The data ::
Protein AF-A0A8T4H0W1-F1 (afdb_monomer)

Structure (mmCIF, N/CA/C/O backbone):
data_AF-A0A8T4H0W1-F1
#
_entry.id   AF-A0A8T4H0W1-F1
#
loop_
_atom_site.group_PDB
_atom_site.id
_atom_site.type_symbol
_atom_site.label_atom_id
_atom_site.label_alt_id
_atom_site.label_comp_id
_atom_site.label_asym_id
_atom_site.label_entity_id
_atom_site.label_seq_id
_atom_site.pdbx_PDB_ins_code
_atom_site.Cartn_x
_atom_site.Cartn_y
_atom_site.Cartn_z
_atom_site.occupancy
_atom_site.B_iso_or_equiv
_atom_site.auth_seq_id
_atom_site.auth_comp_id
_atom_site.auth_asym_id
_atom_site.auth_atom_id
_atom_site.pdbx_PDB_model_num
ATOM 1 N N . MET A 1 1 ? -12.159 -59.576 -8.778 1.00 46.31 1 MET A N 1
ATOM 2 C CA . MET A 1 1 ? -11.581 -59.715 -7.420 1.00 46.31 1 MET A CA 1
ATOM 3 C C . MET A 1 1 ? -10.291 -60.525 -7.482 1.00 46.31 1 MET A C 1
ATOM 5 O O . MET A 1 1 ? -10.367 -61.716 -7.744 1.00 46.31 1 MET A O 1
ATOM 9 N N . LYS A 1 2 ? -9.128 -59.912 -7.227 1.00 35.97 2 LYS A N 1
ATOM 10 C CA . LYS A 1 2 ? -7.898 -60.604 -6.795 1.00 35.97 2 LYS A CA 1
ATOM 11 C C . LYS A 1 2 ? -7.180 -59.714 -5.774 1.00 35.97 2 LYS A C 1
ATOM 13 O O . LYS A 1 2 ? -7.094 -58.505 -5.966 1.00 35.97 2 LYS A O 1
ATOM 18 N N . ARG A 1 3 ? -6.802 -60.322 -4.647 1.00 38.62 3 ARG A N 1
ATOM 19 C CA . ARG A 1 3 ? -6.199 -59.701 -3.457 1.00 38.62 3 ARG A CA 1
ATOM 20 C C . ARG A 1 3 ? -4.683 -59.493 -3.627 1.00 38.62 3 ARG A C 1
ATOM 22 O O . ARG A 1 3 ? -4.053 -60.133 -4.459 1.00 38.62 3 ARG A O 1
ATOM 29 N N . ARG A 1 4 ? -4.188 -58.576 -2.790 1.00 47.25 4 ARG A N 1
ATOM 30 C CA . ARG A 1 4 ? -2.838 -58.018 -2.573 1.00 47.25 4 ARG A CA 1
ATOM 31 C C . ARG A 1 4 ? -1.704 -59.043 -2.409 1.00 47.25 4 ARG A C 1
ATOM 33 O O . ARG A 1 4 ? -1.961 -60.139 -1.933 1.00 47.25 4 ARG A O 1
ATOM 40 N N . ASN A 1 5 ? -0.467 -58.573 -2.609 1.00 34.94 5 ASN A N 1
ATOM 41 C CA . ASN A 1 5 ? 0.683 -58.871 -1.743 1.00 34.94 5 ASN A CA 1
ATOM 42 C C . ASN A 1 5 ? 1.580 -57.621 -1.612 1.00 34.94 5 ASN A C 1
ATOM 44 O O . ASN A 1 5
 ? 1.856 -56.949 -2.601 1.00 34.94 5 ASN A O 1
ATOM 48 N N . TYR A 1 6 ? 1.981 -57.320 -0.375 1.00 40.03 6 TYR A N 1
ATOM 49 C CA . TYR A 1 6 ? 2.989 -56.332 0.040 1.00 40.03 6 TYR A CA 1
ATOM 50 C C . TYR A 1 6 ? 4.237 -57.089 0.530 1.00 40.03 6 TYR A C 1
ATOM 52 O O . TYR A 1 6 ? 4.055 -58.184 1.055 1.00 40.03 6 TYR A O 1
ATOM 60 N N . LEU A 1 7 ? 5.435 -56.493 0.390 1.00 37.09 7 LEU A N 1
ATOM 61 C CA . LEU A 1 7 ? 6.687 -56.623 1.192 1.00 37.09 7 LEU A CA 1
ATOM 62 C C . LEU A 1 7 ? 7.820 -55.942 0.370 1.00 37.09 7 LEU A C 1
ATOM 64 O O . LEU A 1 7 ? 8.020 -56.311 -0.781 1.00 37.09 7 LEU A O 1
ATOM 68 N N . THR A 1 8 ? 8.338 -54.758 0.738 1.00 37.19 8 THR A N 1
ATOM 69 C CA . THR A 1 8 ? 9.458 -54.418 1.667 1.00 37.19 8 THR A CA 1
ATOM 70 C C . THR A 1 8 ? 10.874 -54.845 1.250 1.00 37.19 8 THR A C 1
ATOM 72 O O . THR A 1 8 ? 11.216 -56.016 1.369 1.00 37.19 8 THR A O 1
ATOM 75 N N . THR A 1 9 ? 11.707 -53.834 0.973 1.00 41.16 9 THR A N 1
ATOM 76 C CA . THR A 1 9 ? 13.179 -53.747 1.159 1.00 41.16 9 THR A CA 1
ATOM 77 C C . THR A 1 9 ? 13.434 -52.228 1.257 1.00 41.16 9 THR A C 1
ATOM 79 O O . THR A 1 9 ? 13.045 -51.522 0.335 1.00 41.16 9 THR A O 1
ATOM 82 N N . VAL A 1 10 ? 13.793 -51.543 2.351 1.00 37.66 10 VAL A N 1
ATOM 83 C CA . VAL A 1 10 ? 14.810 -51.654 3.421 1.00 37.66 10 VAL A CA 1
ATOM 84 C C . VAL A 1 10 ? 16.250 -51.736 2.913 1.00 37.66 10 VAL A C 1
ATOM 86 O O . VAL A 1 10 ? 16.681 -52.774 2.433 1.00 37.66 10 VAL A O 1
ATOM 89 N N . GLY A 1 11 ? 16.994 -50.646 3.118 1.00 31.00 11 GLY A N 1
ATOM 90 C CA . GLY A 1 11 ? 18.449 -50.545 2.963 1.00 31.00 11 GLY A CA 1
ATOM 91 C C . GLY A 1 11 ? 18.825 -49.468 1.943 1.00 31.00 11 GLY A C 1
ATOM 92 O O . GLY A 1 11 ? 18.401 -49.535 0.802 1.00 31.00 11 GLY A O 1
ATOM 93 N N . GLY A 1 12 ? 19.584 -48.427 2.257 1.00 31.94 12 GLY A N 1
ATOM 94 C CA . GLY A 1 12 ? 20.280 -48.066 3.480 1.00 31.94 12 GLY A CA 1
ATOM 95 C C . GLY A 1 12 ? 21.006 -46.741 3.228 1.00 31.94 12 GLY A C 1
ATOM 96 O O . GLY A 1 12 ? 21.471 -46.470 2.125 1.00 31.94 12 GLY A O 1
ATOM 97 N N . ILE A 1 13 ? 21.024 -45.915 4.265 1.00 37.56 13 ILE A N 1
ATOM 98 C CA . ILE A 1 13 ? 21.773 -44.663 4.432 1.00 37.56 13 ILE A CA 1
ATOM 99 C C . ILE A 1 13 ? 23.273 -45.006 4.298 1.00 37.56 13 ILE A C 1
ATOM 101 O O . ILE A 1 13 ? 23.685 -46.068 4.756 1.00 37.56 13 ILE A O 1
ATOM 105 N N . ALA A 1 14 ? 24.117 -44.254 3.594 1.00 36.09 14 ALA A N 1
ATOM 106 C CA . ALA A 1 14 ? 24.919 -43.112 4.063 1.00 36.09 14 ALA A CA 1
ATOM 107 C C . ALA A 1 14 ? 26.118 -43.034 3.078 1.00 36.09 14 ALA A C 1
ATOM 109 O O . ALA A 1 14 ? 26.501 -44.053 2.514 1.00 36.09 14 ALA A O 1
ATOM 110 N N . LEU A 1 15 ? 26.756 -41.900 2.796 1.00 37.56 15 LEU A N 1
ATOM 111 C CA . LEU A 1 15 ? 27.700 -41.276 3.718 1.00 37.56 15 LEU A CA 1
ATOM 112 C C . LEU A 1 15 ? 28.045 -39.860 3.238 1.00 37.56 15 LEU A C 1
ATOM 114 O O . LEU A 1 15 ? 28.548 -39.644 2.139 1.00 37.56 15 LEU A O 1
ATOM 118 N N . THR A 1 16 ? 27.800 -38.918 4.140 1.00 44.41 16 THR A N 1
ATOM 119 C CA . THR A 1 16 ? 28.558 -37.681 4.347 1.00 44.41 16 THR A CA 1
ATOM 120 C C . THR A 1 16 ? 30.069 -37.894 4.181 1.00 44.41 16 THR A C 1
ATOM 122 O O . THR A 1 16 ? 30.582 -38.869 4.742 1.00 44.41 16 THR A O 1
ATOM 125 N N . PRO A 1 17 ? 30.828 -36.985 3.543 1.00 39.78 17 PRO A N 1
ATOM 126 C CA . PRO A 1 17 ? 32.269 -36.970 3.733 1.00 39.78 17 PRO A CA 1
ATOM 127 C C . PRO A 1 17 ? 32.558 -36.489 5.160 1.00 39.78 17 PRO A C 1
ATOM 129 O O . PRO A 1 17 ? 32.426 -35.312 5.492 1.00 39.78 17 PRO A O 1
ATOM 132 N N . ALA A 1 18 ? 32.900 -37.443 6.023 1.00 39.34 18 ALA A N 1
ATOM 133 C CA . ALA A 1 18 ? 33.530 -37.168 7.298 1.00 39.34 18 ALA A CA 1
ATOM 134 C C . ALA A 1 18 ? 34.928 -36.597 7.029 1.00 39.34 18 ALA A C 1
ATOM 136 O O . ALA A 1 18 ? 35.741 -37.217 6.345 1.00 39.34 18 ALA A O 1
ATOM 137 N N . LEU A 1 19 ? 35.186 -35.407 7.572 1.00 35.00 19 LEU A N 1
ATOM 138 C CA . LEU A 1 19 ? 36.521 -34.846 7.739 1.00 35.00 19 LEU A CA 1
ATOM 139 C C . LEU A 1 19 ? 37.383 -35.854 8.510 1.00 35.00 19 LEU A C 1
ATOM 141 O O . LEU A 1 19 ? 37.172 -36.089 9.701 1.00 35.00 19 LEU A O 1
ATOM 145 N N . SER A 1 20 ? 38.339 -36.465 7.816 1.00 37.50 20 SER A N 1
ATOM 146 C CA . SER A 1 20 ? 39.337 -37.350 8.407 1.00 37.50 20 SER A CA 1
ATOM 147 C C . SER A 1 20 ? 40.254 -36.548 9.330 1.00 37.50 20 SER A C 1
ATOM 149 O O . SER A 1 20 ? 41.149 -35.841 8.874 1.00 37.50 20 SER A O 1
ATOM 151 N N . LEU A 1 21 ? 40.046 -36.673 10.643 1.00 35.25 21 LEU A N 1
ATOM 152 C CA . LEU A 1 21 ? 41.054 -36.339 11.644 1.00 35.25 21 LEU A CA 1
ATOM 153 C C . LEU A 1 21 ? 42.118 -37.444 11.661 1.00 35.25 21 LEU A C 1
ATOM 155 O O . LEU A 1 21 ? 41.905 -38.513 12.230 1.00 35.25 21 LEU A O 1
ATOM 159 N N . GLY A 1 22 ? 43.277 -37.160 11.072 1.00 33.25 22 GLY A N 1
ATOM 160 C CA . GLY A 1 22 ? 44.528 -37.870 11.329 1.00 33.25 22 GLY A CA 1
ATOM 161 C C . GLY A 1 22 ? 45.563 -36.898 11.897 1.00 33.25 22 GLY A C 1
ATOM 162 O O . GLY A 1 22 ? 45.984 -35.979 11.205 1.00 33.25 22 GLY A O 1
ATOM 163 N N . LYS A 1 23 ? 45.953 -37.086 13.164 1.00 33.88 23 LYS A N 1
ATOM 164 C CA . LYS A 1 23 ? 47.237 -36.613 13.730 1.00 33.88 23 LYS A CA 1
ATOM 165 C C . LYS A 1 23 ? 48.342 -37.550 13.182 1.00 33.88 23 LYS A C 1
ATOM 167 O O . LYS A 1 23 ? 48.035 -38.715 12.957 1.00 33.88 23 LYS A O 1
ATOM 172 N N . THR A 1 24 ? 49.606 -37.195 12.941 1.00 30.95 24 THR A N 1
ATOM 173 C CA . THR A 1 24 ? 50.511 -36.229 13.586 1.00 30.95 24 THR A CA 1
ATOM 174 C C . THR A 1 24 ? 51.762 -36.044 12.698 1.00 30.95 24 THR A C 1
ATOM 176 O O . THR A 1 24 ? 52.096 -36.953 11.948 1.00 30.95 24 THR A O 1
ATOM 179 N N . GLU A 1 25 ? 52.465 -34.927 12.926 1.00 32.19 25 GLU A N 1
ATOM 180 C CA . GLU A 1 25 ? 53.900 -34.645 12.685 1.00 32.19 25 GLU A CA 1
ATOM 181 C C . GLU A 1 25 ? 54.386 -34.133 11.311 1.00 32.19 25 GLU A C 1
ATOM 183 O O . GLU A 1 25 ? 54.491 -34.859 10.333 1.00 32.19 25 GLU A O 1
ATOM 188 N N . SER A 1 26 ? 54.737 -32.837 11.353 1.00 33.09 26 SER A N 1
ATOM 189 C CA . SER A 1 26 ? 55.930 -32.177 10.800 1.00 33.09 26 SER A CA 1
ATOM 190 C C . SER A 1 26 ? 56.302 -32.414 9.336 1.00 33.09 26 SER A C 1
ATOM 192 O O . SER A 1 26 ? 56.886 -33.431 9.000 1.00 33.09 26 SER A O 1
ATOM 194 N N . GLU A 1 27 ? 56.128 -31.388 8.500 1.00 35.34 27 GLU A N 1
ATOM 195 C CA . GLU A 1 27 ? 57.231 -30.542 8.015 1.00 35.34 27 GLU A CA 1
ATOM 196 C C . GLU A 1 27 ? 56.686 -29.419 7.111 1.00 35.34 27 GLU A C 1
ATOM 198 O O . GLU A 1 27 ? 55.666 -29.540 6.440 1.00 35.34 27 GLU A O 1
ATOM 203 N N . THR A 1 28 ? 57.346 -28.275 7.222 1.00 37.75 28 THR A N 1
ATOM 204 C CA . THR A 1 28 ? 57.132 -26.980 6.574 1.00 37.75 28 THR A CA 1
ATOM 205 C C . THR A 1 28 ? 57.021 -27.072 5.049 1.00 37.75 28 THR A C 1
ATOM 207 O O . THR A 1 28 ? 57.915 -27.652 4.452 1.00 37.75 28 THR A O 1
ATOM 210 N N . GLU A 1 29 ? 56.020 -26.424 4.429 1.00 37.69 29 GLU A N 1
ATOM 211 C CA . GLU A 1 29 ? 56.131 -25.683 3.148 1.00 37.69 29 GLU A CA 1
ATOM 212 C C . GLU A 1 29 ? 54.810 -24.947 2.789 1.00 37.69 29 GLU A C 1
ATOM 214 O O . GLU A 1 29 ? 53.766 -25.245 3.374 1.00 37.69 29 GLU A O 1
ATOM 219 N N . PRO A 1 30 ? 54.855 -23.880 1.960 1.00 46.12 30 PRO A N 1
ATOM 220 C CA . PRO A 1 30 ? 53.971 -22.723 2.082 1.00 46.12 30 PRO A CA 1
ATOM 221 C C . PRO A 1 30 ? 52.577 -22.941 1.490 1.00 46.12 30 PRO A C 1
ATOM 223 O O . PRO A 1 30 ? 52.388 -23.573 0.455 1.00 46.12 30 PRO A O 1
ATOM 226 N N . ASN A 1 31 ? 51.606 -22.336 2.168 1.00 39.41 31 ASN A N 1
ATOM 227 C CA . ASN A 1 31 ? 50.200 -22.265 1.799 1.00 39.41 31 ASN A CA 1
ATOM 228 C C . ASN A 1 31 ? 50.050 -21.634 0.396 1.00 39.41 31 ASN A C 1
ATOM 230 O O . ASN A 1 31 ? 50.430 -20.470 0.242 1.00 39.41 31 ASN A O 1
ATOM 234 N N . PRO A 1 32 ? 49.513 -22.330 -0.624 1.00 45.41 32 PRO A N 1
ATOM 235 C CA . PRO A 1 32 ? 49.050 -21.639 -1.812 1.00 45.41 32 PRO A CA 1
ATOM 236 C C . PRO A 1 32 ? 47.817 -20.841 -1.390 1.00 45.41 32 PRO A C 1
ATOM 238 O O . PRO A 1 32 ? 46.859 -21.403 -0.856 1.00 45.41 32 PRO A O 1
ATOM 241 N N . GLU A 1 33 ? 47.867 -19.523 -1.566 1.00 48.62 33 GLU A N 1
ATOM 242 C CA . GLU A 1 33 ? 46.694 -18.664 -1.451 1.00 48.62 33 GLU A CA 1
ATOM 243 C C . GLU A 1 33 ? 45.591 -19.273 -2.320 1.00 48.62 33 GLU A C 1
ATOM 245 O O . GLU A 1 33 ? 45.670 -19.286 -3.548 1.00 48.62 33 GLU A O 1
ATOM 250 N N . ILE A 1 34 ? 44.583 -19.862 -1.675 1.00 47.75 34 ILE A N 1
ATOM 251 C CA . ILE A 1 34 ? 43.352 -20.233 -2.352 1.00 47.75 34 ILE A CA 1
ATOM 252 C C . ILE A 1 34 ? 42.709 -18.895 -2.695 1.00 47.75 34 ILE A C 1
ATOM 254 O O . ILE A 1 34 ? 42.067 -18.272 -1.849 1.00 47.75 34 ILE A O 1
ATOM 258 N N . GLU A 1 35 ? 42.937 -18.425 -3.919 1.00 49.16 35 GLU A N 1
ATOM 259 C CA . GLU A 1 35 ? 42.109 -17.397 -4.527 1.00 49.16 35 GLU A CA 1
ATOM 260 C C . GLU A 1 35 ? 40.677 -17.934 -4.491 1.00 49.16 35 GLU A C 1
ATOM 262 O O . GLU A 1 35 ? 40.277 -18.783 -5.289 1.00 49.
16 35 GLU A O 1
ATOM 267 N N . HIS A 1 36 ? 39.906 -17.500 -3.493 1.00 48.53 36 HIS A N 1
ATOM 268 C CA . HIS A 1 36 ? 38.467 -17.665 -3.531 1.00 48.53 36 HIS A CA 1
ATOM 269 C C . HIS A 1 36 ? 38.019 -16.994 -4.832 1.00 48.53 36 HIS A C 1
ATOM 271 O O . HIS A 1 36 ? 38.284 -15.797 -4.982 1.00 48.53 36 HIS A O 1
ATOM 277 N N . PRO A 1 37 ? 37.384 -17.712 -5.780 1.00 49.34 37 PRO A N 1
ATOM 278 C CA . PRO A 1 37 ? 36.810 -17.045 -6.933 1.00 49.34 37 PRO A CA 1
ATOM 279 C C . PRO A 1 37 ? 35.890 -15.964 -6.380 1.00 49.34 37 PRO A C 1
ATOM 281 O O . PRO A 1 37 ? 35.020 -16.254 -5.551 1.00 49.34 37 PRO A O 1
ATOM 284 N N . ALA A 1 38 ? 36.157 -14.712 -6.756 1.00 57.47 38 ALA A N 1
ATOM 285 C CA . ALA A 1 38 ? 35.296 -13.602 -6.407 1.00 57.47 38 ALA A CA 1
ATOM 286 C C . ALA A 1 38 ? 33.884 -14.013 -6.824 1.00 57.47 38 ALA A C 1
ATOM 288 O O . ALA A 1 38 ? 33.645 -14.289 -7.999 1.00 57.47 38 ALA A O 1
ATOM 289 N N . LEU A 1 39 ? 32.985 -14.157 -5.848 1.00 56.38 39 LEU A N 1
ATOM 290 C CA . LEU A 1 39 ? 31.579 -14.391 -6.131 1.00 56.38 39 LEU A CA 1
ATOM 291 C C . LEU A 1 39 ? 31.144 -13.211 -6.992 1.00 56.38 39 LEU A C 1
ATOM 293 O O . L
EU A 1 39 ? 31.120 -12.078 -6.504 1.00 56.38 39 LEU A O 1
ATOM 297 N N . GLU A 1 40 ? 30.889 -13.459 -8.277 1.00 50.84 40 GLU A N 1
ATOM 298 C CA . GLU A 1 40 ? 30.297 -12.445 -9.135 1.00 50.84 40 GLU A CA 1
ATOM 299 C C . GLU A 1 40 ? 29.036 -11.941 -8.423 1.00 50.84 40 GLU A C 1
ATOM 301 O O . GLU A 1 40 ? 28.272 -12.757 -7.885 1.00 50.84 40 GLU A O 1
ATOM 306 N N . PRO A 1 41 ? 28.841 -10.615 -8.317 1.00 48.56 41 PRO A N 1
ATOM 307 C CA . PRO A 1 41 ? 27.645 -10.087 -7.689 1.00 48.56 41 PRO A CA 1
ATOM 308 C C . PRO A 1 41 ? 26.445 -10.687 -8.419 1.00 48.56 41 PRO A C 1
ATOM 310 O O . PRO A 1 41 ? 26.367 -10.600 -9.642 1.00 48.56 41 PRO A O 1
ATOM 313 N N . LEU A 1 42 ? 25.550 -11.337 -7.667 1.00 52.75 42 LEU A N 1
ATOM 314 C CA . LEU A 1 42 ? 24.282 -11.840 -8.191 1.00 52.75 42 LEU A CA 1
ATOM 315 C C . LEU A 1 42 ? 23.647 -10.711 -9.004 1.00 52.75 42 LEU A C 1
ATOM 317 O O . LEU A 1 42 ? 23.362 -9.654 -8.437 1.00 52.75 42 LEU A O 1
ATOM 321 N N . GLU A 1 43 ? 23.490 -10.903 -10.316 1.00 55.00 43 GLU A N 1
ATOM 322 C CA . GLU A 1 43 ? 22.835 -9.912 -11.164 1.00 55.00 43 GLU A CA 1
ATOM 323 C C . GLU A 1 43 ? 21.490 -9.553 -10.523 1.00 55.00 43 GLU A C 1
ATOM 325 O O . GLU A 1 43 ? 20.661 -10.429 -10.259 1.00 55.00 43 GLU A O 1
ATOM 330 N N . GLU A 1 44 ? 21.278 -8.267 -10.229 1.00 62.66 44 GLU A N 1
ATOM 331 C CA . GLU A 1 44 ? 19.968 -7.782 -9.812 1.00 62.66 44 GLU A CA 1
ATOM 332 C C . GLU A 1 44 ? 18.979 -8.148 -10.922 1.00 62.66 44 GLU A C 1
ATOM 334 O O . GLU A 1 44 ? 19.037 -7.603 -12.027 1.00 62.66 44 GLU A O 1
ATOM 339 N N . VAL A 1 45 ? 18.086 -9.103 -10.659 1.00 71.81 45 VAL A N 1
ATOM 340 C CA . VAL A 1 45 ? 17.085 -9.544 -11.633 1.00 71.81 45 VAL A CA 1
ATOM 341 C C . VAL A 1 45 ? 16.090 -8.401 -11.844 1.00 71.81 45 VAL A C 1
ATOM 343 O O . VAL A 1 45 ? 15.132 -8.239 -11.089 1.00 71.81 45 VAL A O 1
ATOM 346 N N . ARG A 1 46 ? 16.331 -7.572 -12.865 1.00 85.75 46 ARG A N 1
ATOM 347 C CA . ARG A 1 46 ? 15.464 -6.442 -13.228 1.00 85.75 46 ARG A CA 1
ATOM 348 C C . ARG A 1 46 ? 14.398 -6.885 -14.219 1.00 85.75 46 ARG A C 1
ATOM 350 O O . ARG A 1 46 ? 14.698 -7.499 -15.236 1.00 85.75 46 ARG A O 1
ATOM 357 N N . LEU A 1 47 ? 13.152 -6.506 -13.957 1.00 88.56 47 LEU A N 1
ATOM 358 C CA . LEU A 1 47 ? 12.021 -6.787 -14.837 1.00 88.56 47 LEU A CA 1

Work required :: Look back at the entries above. Retype the line with "ATOM 176 O O", the line with "ATOM 203 N N", and all lines in between.

Solution for this exercise ::
ATOM 176 O O . THR A 1 24 ? 52.096 -36.953 11.948 1.00 30.95 24 THR A O 1
ATOM 179 N N . GLU A 1 25 ? 52.465 -34.927 12.926 1.00 32.19 25 GLU A N 1
ATOM 180 C CA . GLU A 1 25 ? 53.900 -34.645 12.685 1.00 32.19 25 GLU A CA 1
ATOM 181 C C . GLU A 1 25 ? 54.386 -34.133 11.311 1.00 32.19 25 GLU A C 1
ATOM 183 O O . GLU A 1 25 ? 54.491 -34.859 10.333 1.00 32.19 25 GLU A O 1
ATOM 188 N N . SER A 1 26 ? 54.737 -32.837 11.353 1.00 33.09 26 SER A N 1
ATOM 189 C CA . SER A 1 26 ? 55.930 -32.177 10.800 1.00 33.09 26 SER A CA 1
ATOM 190 C C . SER A 1 26 ? 56.302 -32.414 9.336 1.00 33.09 26 SER A C 1
ATOM 192 O O . SER A 1 26 ? 56.886 -33.431 9.000 1.00 33.09 26 SER A O 1
ATOM 194 N N . GLU A 1 27 ? 56.128 -31.388 8.500 1.00 35.34 27 GLU A N 1
ATOM 195 C CA . GLU A 1 27 ? 57.231 -30.542 8.015 1.00 35.34 27 GLU A CA 1
ATOM 196 C C . GLU A 1 27 ? 56.686 -29.419 7.111 1.00 35.34 27 GLU A C 1
ATOM 198 O O . GLU A 1 27 ? 55.666 -29.540 6.440 1.00 35.34 27 GLU A O 1
ATOM 203 N N . THR A 1 28 ? 57.346 -28.275 7.222 1.00 37.75 28 THR A N 1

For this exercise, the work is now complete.